Ian re-crosses his arms over his chest, demanding of you, “And would you say you have friends now?”

You smile and tell him, “Yes, I really do. Larry, for one - he sends me the playlist each month for Concert Club. Larry and Mason also took me river tubing in the summer. Fritz and Anna drove us, and Fritz gave me a pizza oven that’s in my backyard. Grace and Matthew across the street from me have their baked potato buffet every Saturday night. I help out with the Puzzle Exchange, and I’m on the Festival Committee. I’ll be working on the Parade of Lights next weekend. I have more friends here than I’ve ever had in my life, actually.”

Ian considers this, and says after a moment, “That’s the part I don’t fully understand. All this activation energy. Where do y’all get it from?”

Larry says, “We get it from giving it. That’s how community works.”

Ian’s eyes cloud as he says, quietly, “Well, I wouldn’t know where to start.”

Larry leans back on the bench, stretching his arms and yawning, as he looks up at the canvas roof. Then he snaps a finger and says, “The parade float.”

Ian’s eyebrows head north again, as he responds, “What of it?”

Turning to you, Larry says, “Right after we graduated from high school, this guy gets the idea that we should have a float in the 4th of July parade in town. Mind you, we have no official organization, no paperwork, no nothing. And it’s, like, a week before the parade.”

Ian smiles, genuinely, at the memory. He adds, “We stole my uncle’s cargo trailer and put a hitch on your Mom’s tiny little Mazda. A whole lotta plywood and tissue paper disappeared from people’s houses that week.”

Larry says, laughing, “What were we, mermaids?”

Ian corrects him with a stern face, “Mer-people, Lar. Mer-people. Thank God we didn’t have cell phone cameras in those days.”

Larry thumps the table, tears in his eyes from his laughter, and says, “We had, what, 60 of us marching alongside the float?”

Ian confirms, “At least 60 hairy mer-people, under the sea, yeah.”

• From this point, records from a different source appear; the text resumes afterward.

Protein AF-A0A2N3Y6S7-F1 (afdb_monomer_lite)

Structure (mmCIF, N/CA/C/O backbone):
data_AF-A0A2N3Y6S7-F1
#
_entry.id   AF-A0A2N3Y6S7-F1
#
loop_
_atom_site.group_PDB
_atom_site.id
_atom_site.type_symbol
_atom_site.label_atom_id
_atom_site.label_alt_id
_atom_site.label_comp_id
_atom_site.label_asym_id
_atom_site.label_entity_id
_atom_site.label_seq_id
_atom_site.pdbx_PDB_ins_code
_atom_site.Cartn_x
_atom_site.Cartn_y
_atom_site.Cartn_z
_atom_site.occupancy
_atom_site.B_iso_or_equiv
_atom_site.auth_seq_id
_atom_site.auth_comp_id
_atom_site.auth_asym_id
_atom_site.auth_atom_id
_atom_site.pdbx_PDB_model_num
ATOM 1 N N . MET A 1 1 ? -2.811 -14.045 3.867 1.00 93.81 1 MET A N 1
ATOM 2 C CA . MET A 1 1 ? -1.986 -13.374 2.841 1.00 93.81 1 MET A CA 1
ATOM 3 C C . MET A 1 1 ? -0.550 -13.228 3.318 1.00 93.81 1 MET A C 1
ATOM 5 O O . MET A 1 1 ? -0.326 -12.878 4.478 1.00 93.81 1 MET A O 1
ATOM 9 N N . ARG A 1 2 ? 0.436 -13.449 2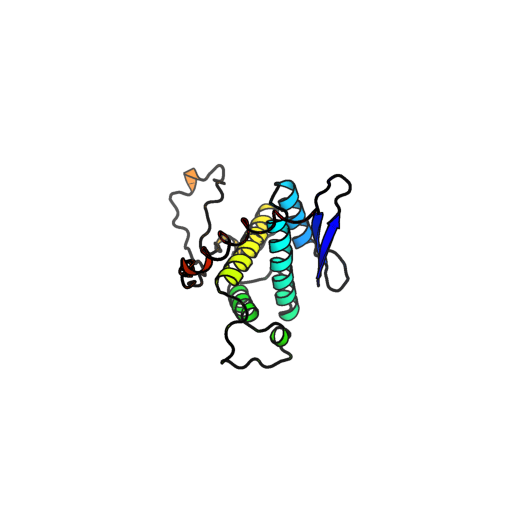.442 1.00 95.12 2 ARG A N 1
ATOM 10 C CA . ARG A 1 2 ? 1.871 -13.386 2.791 1.00 95.12 2 ARG A CA 1
ATOM 11 C C . ARG A 1 2 ? 2.728 -12.841 1.650 1.00 95.12 2 ARG A C 1
ATOM 13 O O . ARG A 1 2 ? 2.353 -12.935 0.492 1.00 95.12 2 ARG A O 1
ATOM 20 N N . VAL A 1 3 ? 3.885 -12.275 1.989 1.00 95.38 3 VAL A N 1
ATOM 21 C CA . VAL A 1 3 ? 4.895 -11.823 1.015 1.00 95.38 3 VAL A CA 1
ATOM 22 C C . VAL A 1 3 ? 5.952 -12.913 0.871 1.00 95.38 3 VAL A C 1
ATOM 24 O O . VAL A 1 3 ? 6.466 -13.388 1.886 1.00 95.38 3 VAL A O 1
ATOM 27 N N . GLN A 1 4 ? 6.294 -13.282 -0.360 1.00 93.06 4 GLN A N 1
ATOM 28 C CA . GLN A 1 4 ? 7.296 -14.304 -0.660 1.00 93.06 4 GLN A CA 1
ATOM 29 C C . GLN A 1 4 ? 8.347 -13.768 -1.636 1.00 93.06 4 GLN A C 1
ATOM 31 O O . GLN A 1 4 ? 8.020 -13.076 -2.597 1.00 93.06 4 GLN A O 1
ATOM 36 N N . GLY A 1 5 ? 9.617 -14.084 -1.370 1.00 89.25 5 GLY A N 1
ATOM 37 C CA . GLY A 1 5 ? 10.704 -13.838 -2.314 1.00 89.25 5 GLY A CA 1
ATOM 38 C C . GLY A 1 5 ? 10.693 -14.887 -3.424 1.00 89.25 5 GLY A C 1
ATOM 39 O O . GLY A 1 5 ? 10.513 -16.075 -3.150 1.00 89.25 5 GLY A O 1
ATOM 40 N N . VAL A 1 6 ? 10.888 -14.451 -4.664 1.00 84.50 6 VAL A N 1
ATOM 41 C CA . VAL A 1 6 ? 10.909 -15.306 -5.854 1.00 84.50 6 VAL A CA 1
ATOM 42 C C . VAL A 1 6 ? 12.256 -15.134 -6.544 1.00 84.50 6 VAL A C 1
ATOM 44 O O . VAL A 1 6 ? 12.682 -14.010 -6.810 1.00 84.50 6 VAL A O 1
ATOM 47 N N . ALA A 1 7 ? 12.943 -16.243 -6.810 1.00 78.12 7 ALA A N 1
ATOM 48 C CA . ALA A 1 7 ? 14.169 -16.226 -7.595 1.00 78.12 7 ALA A CA 1
ATOM 49 C C . ALA A 1 7 ? 13.815 -16.085 -9.078 1.00 78.12 7 ALA A C 1
ATOM 51 O O . ALA A 1 7 ? 12.998 -16.850 -9.591 1.00 78.12 7 ALA A O 1
ATOM 52 N N . MET A 1 8 ? 14.427 -15.121 -9.761 1.00 67.81 8 MET A N 1
ATOM 53 C CA . MET A 1 8 ? 14.246 -14.969 -11.199 1.00 67.81 8 MET A CA 1
ATOM 54 C C . MET A 1 8 ? 15.178 -15.938 -11.941 1.00 67.81 8 MET A C 1
ATOM 56 O O . MET A 1 8 ? 16.380 -15.916 -11.697 1.00 67.81 8 MET A O 1
ATOM 60 N N . PRO A 1 9 ? 14.684 -16.790 -12.859 1.00 58.97 9 PRO A N 1
ATOM 61 C CA . PRO A 1 9 ? 15.530 -17.779 -13.538 1.00 58.97 9 PRO A CA 1
ATOM 62 C C . PRO A 1 9 ? 16.680 -17.164 -14.352 1.00 58.97 9 PRO A C 1
ATOM 64 O O . PRO A 1 9 ? 17.702 -17.812 -14.561 1.00 58.97 9 PRO A O 1
ATOM 67 N N . ALA A 1 10 ? 16.512 -15.919 -14.811 1.00 60.81 10 ALA A N 1
ATOM 68 C CA . ALA A 1 10 ? 17.451 -15.219 -15.687 1.00 60.81 10 ALA A CA 1
ATOM 69 C C . ALA A 1 10 ? 18.339 -14.181 -14.971 1.00 60.81 10 ALA A C 1
ATOM 71 O O . ALA A 1 10 ? 19.233 -13.618 -15.601 1.00 60.81 10 ALA A O 1
ATOM 72 N N . SER A 1 11 ? 18.132 -13.915 -13.675 1.00 59.53 11 SER A N 1
ATOM 73 C CA . SER A 1 11 ? 18.933 -12.945 -12.918 1.00 59.53 11 SER A CA 1
ATOM 74 C C . SER A 1 11 ? 19.231 -13.443 -11.502 1.00 59.53 11 SER A C 1
ATOM 76 O O . SER A 1 11 ? 18.494 -14.228 -10.919 1.00 59.53 11 SER A O 1
ATOM 78 N N . ARG A 1 12 ? 20.327 -12.971 -10.897 1.00 56.94 12 ARG A N 1
ATOM 79 C CA . ARG A 1 12 ? 20.614 -13.216 -9.466 1.00 56.94 12 ARG A CA 1
ATOM 80 C C . ARG A 1 12 ? 19.709 -12.403 -8.529 1.00 56.94 12 ARG A C 1
ATOM 82 O O . ARG A 1 12 ? 19.931 -12.397 -7.319 1.00 56.94 12 ARG A O 1
ATOM 89 N N . GLU A 1 13 ? 18.728 -11.694 -9.074 1.00 63.03 13 GLU A N 1
ATOM 90 C CA . GLU A 1 13 ? 17.868 -10.801 -8.317 1.00 63.03 13 GLU A CA 1
ATOM 91 C C . GLU A 1 13 ? 16.652 -11.553 -7.777 1.00 63.03 13 GLU A C 1
ATOM 93 O O . GLU A 1 13 ? 16.041 -12.390 -8.445 1.00 63.03 13 GLU A O 1
ATOM 98 N N . SER A 1 14 ? 16.311 -11.256 -6.525 1.00 67.44 14 SER A N 1
ATOM 99 C CA . SER A 1 14 ? 15.074 -11.729 -5.915 1.00 67.44 14 SER A CA 1
ATOM 100 C C . SER A 1 14 ? 13.967 -10.715 -6.183 1.00 67.44 14 SER A C 1
ATOM 102 O O . SER A 1 14 ? 14.079 -9.548 -5.807 1.00 67.44 14 SER A O 1
ATOM 104 N N . SER A 1 15 ? 12.892 -11.171 -6.821 1.00 81.00 15 SER A N 1
ATOM 105 C CA . SER A 1 15 ? 11.632 -10.433 -6.883 1.00 81.00 15 SER A CA 1
ATOM 106 C C . SER A 1 15 ? 10.765 -10.770 -5.668 1.00 81.00 15 SER A C 1
ATOM 108 O O . SER A 1 15 ? 11.100 -11.641 -4.860 1.00 81.00 15 SER A O 1
ATOM 110 N N . TRP A 1 16 ? 9.641 -10.078 -5.528 1.00 90.31 16 TRP A N 1
ATOM 111 C CA . TRP A 1 16 ? 8.692 -10.262 -4.437 1.00 90.31 16 TRP A CA 1
ATOM 112 C C . TRP A 1 16 ? 7.286 -10.422 -4.993 1.00 90.31 16 TRP A C 1
ATOM 114 O O . TRP A 1 16 ? 6.882 -9.656 -5.859 1.00 90.31 16 TRP A O 1
ATOM 124 N N . THR A 1 17 ? 6.539 -11.373 -4.440 1.00 93.25 17 THR A N 1
ATOM 125 C CA . THR A 1 17 ? 5.117 -11.577 -4.731 1.00 93.25 17 THR A CA 1
ATOM 126 C C . THR A 1 17 ? 4.294 -11.490 -3.449 1.00 93.25 17 THR A C 1
ATOM 128 O O . THR A 1 17 ? 4.800 -11.735 -2.345 1.00 93.25 17 THR A O 1
ATOM 131 N N . VAL A 1 18 ? 3.019 -11.133 -3.590 1.00 96.69 18 VAL A N 1
ATOM 132 C CA . VAL A 1 18 ? 2.032 -11.171 -2.509 1.00 96.69 18 VAL A CA 1
ATOM 133 C C . VAL A 1 18 ? 1.040 -12.274 -2.822 1.00 96.69 18 VAL A C 1
ATOM 135 O O . VAL A 1 18 ? 0.328 -12.201 -3.818 1.00 96.69 18 VAL A O 1
ATOM 138 N N . LEU A 1 19 ? 0.984 -13.274 -1.952 1.00 96.44 19 LEU A N 1
ATOM 139 C CA . LEU A 1 19 ? 0.069 -14.399 -2.061 1.00 96.44 19 LEU A CA 1
ATOM 140 C C . LEU A 1 19 ? -1.193 -14.140 -1.235 1.00 96.44 19 LEU A C 1
ATOM 142 O O . LEU A 1 19 ? -1.113 -13.643 -0.098 1.00 96.44 19 LEU A O 1
ATOM 146 N N . GLY A 1 20 ? -2.334 -14.493 -1.824 1.00 94.88 20 GLY A N 1
ATOM 147 C CA . GLY A 1 20 ? -3.654 -14.527 -1.210 1.00 94.88 20 GLY A CA 1
ATOM 148 C C . GLY A 1 20 ? -3.752 -15.534 -0.062 1.00 94.88 20 GLY A C 1
ATOM 149 O O . GLY A 1 20 ? -2.758 -16.120 0.371 1.00 94.88 20 GLY A O 1
ATOM 150 N N . ASP A 1 21 ? -4.956 -15.710 0.479 1.00 91.56 21 ASP A N 1
ATOM 151 C CA . ASP A 1 21 ? -5.231 -16.771 1.465 1.00 91.56 21 ASP A CA 1
ATOM 152 C C . ASP A 1 21 ? -5.321 -18.165 0.817 1.00 91.56 21 ASP A C 1
ATOM 154 O O . ASP A 1 21 ? -5.208 -19.174 1.502 1.00 91.56 21 ASP A O 1
ATOM 158 N N . ASP 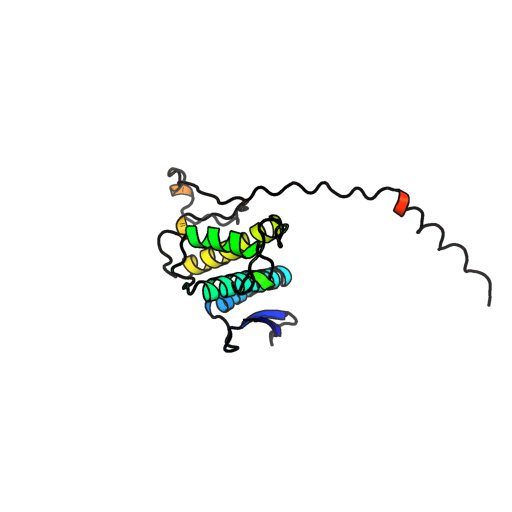A 1 22 ? -5.469 -18.206 -0.504 1.00 93.88 22 ASP A N 1
ATOM 159 C CA . ASP A 1 22 ? -5.460 -19.381 -1.378 1.00 93.88 22 ASP A CA 1
ATOM 160 C C . ASP A 1 22 ? -4.054 -19.742 -1.899 1.00 93.88 22 ASP A C 1
ATOM 162 O O . ASP A 1 22 ? -3.919 -20.603 -2.766 1.00 93.88 22 ASP A O 1
ATOM 166 N N . ASP A 1 23 ? -3.009 -19.070 -1.399 1.00 92.31 23 ASP A N 1
ATOM 167 C CA . ASP A 1 23 ? -1.625 -19.154 -1.888 1.00 92.31 23 ASP A CA 1
ATOM 168 C C . ASP A 1 23 ? -1.447 -18.781 -3.379 1.00 92.31 23 ASP A C 1
ATOM 170 O O . ASP A 1 23 ? -0.385 -19.021 -3.960 1.00 92.31 23 ASP A O 1
ATOM 174 N N . ILE A 1 24 ? -2.434 -18.121 -3.996 1.00 95.12 24 ILE A N 1
ATOM 175 C CA . ILE A 1 24 ? -2.350 -17.620 -5.374 1.00 95.12 24 ILE A CA 1
ATOM 176 C C . ILE A 1 24 ? -1.829 -16.173 -5.360 1.00 95.12 24 ILE A C 1
ATOM 178 O O . ILE A 1 24 ? -2.213 -15.387 -4.487 1.00 95.12 24 ILE A O 1
ATOM 182 N N . PRO A 1 25 ? -0.953 -15.766 -6.302 1.00 96.00 25 PRO A N 1
ATOM 183 C CA . PRO A 1 25 ? -0.544 -14.372 -6.430 1.00 96.00 25 PRO A CA 1
ATOM 184 C C . PRO A 1 25 ? -1.734 -13.422 -6.576 1.00 96.00 25 PRO A C 1
ATOM 186 O O . PRO A 1 25 ? -2.623 -13.617 -7.407 1.00 96.00 25 PRO A O 1
ATOM 189 N N . VAL A 1 26 ? -1.718 -12.344 -5.794 1.00 97.69 26 VAL A N 1
ATOM 190 C CA . VAL A 1 26 ? -2.690 -11.258 -5.906 1.00 97.69 26 VAL A CA 1
ATOM 191 C C . VAL A 1 26 ? -2.387 -10.481 -7.182 1.00 97.69 26 VAL A C 1
ATOM 193 O O . VAL A 1 26 ? -1.527 -9.603 -7.216 1.00 97.69 26 VAL A O 1
ATOM 196 N N . GLU A 1 27 ? -3.106 -10.826 -8.243 1.00 96.31 27 GLU A N 1
ATOM 197 C CA . GLU A 1 27 ? -2.796 -10.439 -9.619 1.00 96.31 27 GLU A CA 1
ATOM 198 C C . GLU A 1 27 ? -2.569 -8.925 -9.848 1.00 96.31 27 GLU A C 1
ATOM 200 O O . GLU A 1 27 ? -1.585 -8.576 -10.510 1.00 96.31 27 GLU A O 1
ATOM 205 N N . PRO A 1 28 ? -3.358 -7.999 -9.258 1.00 97.00 28 PRO A N 1
ATOM 206 C CA . PRO A 1 28 ? -3.095 -6.568 -9.399 1.00 97.00 28 PRO A CA 1
ATOM 207 C C . PRO A 1 28 ? -1.753 -6.148 -8.792 1.00 97.00 28 PRO A C 1
ATOM 209 O O . PRO A 1 28 ? -1.040 -5.326 -9.368 1.00 97.00 28 PRO A O 1
ATOM 212 N N . ILE A 1 29 ? -1.397 -6.717 -7.635 1.00 97.69 29 ILE A N 1
ATOM 213 C CA . ILE A 1 29 ? -0.116 -6.450 -6.975 1.00 97.69 29 ILE A CA 1
ATOM 214 C C . ILE A 1 29 ? 1.018 -7.043 -7.806 1.00 97.69 29 ILE A C 1
ATOM 216 O O . ILE A 1 29 ? 2.013 -6.361 -8.028 1.00 97.69 29 ILE A O 1
ATOM 220 N N . GLU A 1 30 ? 0.865 -8.279 -8.280 1.00 95.75 30 GLU A N 1
ATOM 221 C CA . GLU A 1 30 ? 1.893 -8.978 -9.053 1.00 95.75 30 GLU A CA 1
ATOM 222 C C . GLU A 1 30 ? 2.279 -8.192 -10.309 1.00 95.75 30 GLU A C 1
ATOM 224 O O . GLU A 1 30 ? 3.454 -7.888 -10.510 1.00 95.75 30 GLU A O 1
ATOM 229 N N . ARG A 1 31 ? 1.289 -7.759 -11.104 1.00 95.62 31 ARG A N 1
ATOM 230 C CA . ARG A 1 31 ? 1.531 -6.931 -12.297 1.00 95.62 31 ARG A CA 1
ATOM 231 C C . ARG A 1 31 ? 2.270 -5.639 -11.964 1.00 95.62 31 ARG A C 1
ATOM 233 O O . ARG A 1 31 ? 3.193 -5.245 -12.676 1.00 95.62 31 ARG A O 1
ATOM 240 N N . TYR A 1 32 ? 1.895 -4.993 -10.863 1.00 96.38 32 TYR A N 1
ATOM 241 C CA . TYR A 1 32 ? 2.552 -3.772 -10.423 1.00 96.38 32 TYR A CA 1
ATOM 242 C C . TYR A 1 32 ? 3.998 -4.007 -9.967 1.00 96.38 32 TYR A C 1
ATOM 244 O O . TYR A 1 32 ? 4.883 -3.240 -10.342 1.00 96.38 32 TYR A O 1
ATOM 252 N N . LEU A 1 33 ? 4.261 -5.051 -9.177 1.00 95.25 33 LEU A N 1
ATOM 253 C CA . LEU A 1 33 ? 5.612 -5.373 -8.711 1.00 95.25 33 LEU A CA 1
ATOM 254 C C . LEU A 1 33 ? 6.517 -5.806 -9.869 1.00 95.25 33 LEU A C 1
ATOM 256 O O . LEU A 1 33 ? 7.657 -5.351 -9.920 1.00 95.25 33 LEU A O 1
ATOM 260 N N . ALA A 1 34 ? 6.000 -6.582 -10.827 1.00 92.62 34 ALA A N 1
ATOM 261 C CA . ALA A 1 34 ? 6.705 -6.920 -12.062 1.00 92.62 34 ALA A CA 1
ATOM 262 C C . ALA A 1 34 ? 7.085 -5.659 -12.852 1.00 92.62 34 ALA A C 1
ATOM 264 O O . ALA A 1 34 ? 8.251 -5.472 -13.182 1.00 92.62 34 ALA A O 1
ATOM 265 N N . TYR A 1 35 ? 6.149 -4.720 -13.024 1.00 93.50 35 TYR A N 1
ATOM 266 C CA . TYR A 1 35 ? 6.451 -3.427 -13.640 1.00 93.50 35 TYR A CA 1
ATOM 267 C C . TYR A 1 35 ? 7.561 -2.661 -12.902 1.00 93.50 35 TYR A C 1
ATOM 269 O O . TYR A 1 35 ? 8.415 -2.056 -13.545 1.00 93.50 35 TYR A O 1
ATOM 277 N N . LEU A 1 36 ? 7.576 -2.660 -11.562 1.00 92.88 36 LEU A N 1
ATOM 278 C CA . LEU A 1 36 ? 8.645 -2.002 -10.801 1.00 92.88 36 LEU A CA 1
ATOM 279 C C . LEU A 1 36 ? 10.011 -2.658 -11.018 1.00 92.88 36 LEU A C 1
ATOM 281 O O . LEU A 1 36 ? 11.009 -1.936 -11.043 1.00 92.88 36 LEU A O 1
ATOM 285 N N . THR A 1 37 ? 10.046 -3.982 -11.169 1.00 90.31 37 THR A N 1
ATOM 286 C CA . THR A 1 37 ? 11.247 -4.727 -11.562 1.00 90.31 37 THR A CA 1
ATOM 287 C C . THR A 1 37 ? 11.702 -4.324 -12.962 1.00 90.31 37 THR A C 1
ATOM 289 O O . THR A 1 37 ? 12.869 -3.989 -13.136 1.00 90.31 37 THR A O 1
ATOM 292 N N . ASP A 1 38 ? 10.784 -4.256 -13.929 1.00 89.00 38 ASP A N 1
ATOM 293 C CA . ASP A 1 38 ? 11.095 -3.917 -15.325 1.00 89.00 38 ASP A CA 1
ATOM 294 C C . ASP A 1 38 ? 11.665 -2.500 -15.485 1.00 89.00 38 ASP A C 1
ATOM 296 O O . ASP A 1 38 ? 12.484 -2.249 -16.365 1.00 89.00 38 ASP A O 1
ATOM 300 N N . ILE A 1 39 ? 11.257 -1.559 -14.625 1.00 89.38 39 ILE A N 1
ATOM 301 C CA . ILE A 1 39 ? 11.825 -0.200 -14.583 1.00 89.38 39 ILE A CA 1
ATOM 302 C C . ILE A 1 39 ? 13.008 -0.067 -13.608 1.00 89.38 39 ILE A C 1
ATOM 304 O O . ILE A 1 39 ? 13.321 1.046 -13.169 1.00 89.38 39 ILE A O 1
ATOM 308 N N . GLU A 1 40 ? 13.612 -1.192 -13.223 1.00 87.81 40 GLU A N 1
ATOM 309 C CA . GLU A 1 40 ? 14.821 -1.292 -12.400 1.00 87.81 40 GLU A CA 1
ATOM 310 C C . GLU A 1 40 ? 14.706 -0.554 -11.050 1.00 87.81 40 GLU A C 1
ATOM 312 O O . GLU A 1 40 ? 15.641 0.097 -10.565 1.00 87.81 40 GLU A O 1
ATOM 317 N N . ARG A 1 41 ? 13.534 -0.607 -10.393 1.00 91.00 41 ARG A N 1
ATOM 318 C CA . ARG A 1 41 ? 13.436 -0.122 -9.007 1.00 91.00 41 ARG A CA 1
ATOM 319 C C . ARG A 1 41 ? 14.275 -0.986 -8.082 1.00 91.00 41 ARG A C 1
ATOM 321 O O . ARG A 1 41 ? 14.354 -2.197 -8.233 1.00 91.00 41 ARG A O 1
ATOM 328 N N . SER A 1 42 ? 14.843 -0.350 -7.051 1.00 89.50 42 SER A N 1
ATOM 329 C CA . SER A 1 42 ? 15.671 -1.076 -6.090 1.00 89.50 42 SER A CA 1
ATOM 330 C C . SER A 1 42 ? 14.891 -2.252 -5.474 1.00 89.50 42 SER A C 1
ATOM 332 O O . SER A 1 42 ? 13.732 -2.057 -5.077 1.00 89.50 42 SER A O 1
ATOM 334 N N . PRO A 1 43 ? 15.514 -3.434 -5.297 1.00 89.00 43 PRO A N 1
ATOM 335 C CA . PRO A 1 43 ? 14.859 -4.588 -4.677 1.00 89.00 43 PRO A CA 1
ATOM 336 C C . PRO A 1 43 ? 14.278 -4.276 -3.292 1.00 89.00 43 PRO A C 1
ATOM 338 O O . PRO A 1 43 ? 13.226 -4.788 -2.912 1.00 89.00 43 PRO A O 1
ATOM 341 N N . ASN A 1 44 ? 14.913 -3.360 -2.551 1.00 90.12 44 ASN A N 1
ATOM 342 C CA . ASN A 1 44 ? 14.415 -2.872 -1.266 1.00 90.12 44 ASN A CA 1
ATOM 343 C C . ASN A 1 44 ? 13.103 -2.088 -1.398 1.00 90.12 44 ASN A C 1
ATOM 345 O O . ASN A 1 44 ? 12.223 -2.228 -0.550 1.00 90.12 44 ASN A O 1
ATOM 349 N N . THR A 1 45 ? 12.954 -1.273 -2.445 1.00 90.81 45 THR A N 1
ATOM 350 C CA . THR A 1 45 ? 11.703 -0.560 -2.736 1.00 90.81 45 THR A CA 1
ATOM 351 C C . THR A 1 45 ? 10.599 -1.541 -3.112 1.00 90.81 45 THR A C 1
ATOM 353 O O . THR A 1 45 ? 9.508 -1.442 -2.557 1.00 90.81 45 THR A O 1
ATOM 356 N N . ILE A 1 46 ? 10.891 -2.507 -3.989 1.00 93.06 46 ILE A N 1
ATOM 357 C CA . ILE A 1 46 ? 9.931 -3.535 -4.424 1.00 93.06 46 ILE A CA 1
ATOM 358 C C . ILE A 1 46 ? 9.451 -4.341 -3.214 1.00 93.06 46 ILE A C 1
ATOM 360 O O . ILE A 1 46 ? 8.250 -4.440 -2.967 1.00 93.06 46 ILE A O 1
ATOM 364 N N . ARG A 1 47 ? 10.386 -4.811 -2.378 1.00 94.50 47 ARG A N 1
ATOM 365 C CA . ARG A 1 47 ? 10.080 -5.498 -1.118 1.00 94.50 47 ARG A CA 1
ATOM 366 C C . ARG A 1 47 ? 9.194 -4.652 -0.211 1.00 94.50 47 ARG A C 1
ATOM 368 O O . ARG A 1 47 ? 8.182 -5.130 0.295 1.00 94.50 47 ARG A O 1
ATOM 375 N N . ALA A 1 48 ? 9.577 -3.397 0.018 1.00 93.69 48 ALA A N 1
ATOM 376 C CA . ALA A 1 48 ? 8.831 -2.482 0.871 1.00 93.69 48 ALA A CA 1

As the two of them laugh and laugh, lost in their nostalgia, you rest your arms on the picnic table, feeling its roughly worn surface beneath the palms of your hands. You let their joy wash over you as you take an easy breath. 

The two middle-aged Dads catch their own breath, and Ian ventures, “Well, I’m a little past my parade float years, but maybe I’ve still got something in the tank.”

Larry replies, ”I assure you, Ian, you do. I’m just saying you should try. You have a lot more to offer than you’re giving yourself credit for. None of us are meant to be alone.” Turning once again toward you, Larry asks, “Isn’t that right?”

You say, “Yes, that’s exactly right.”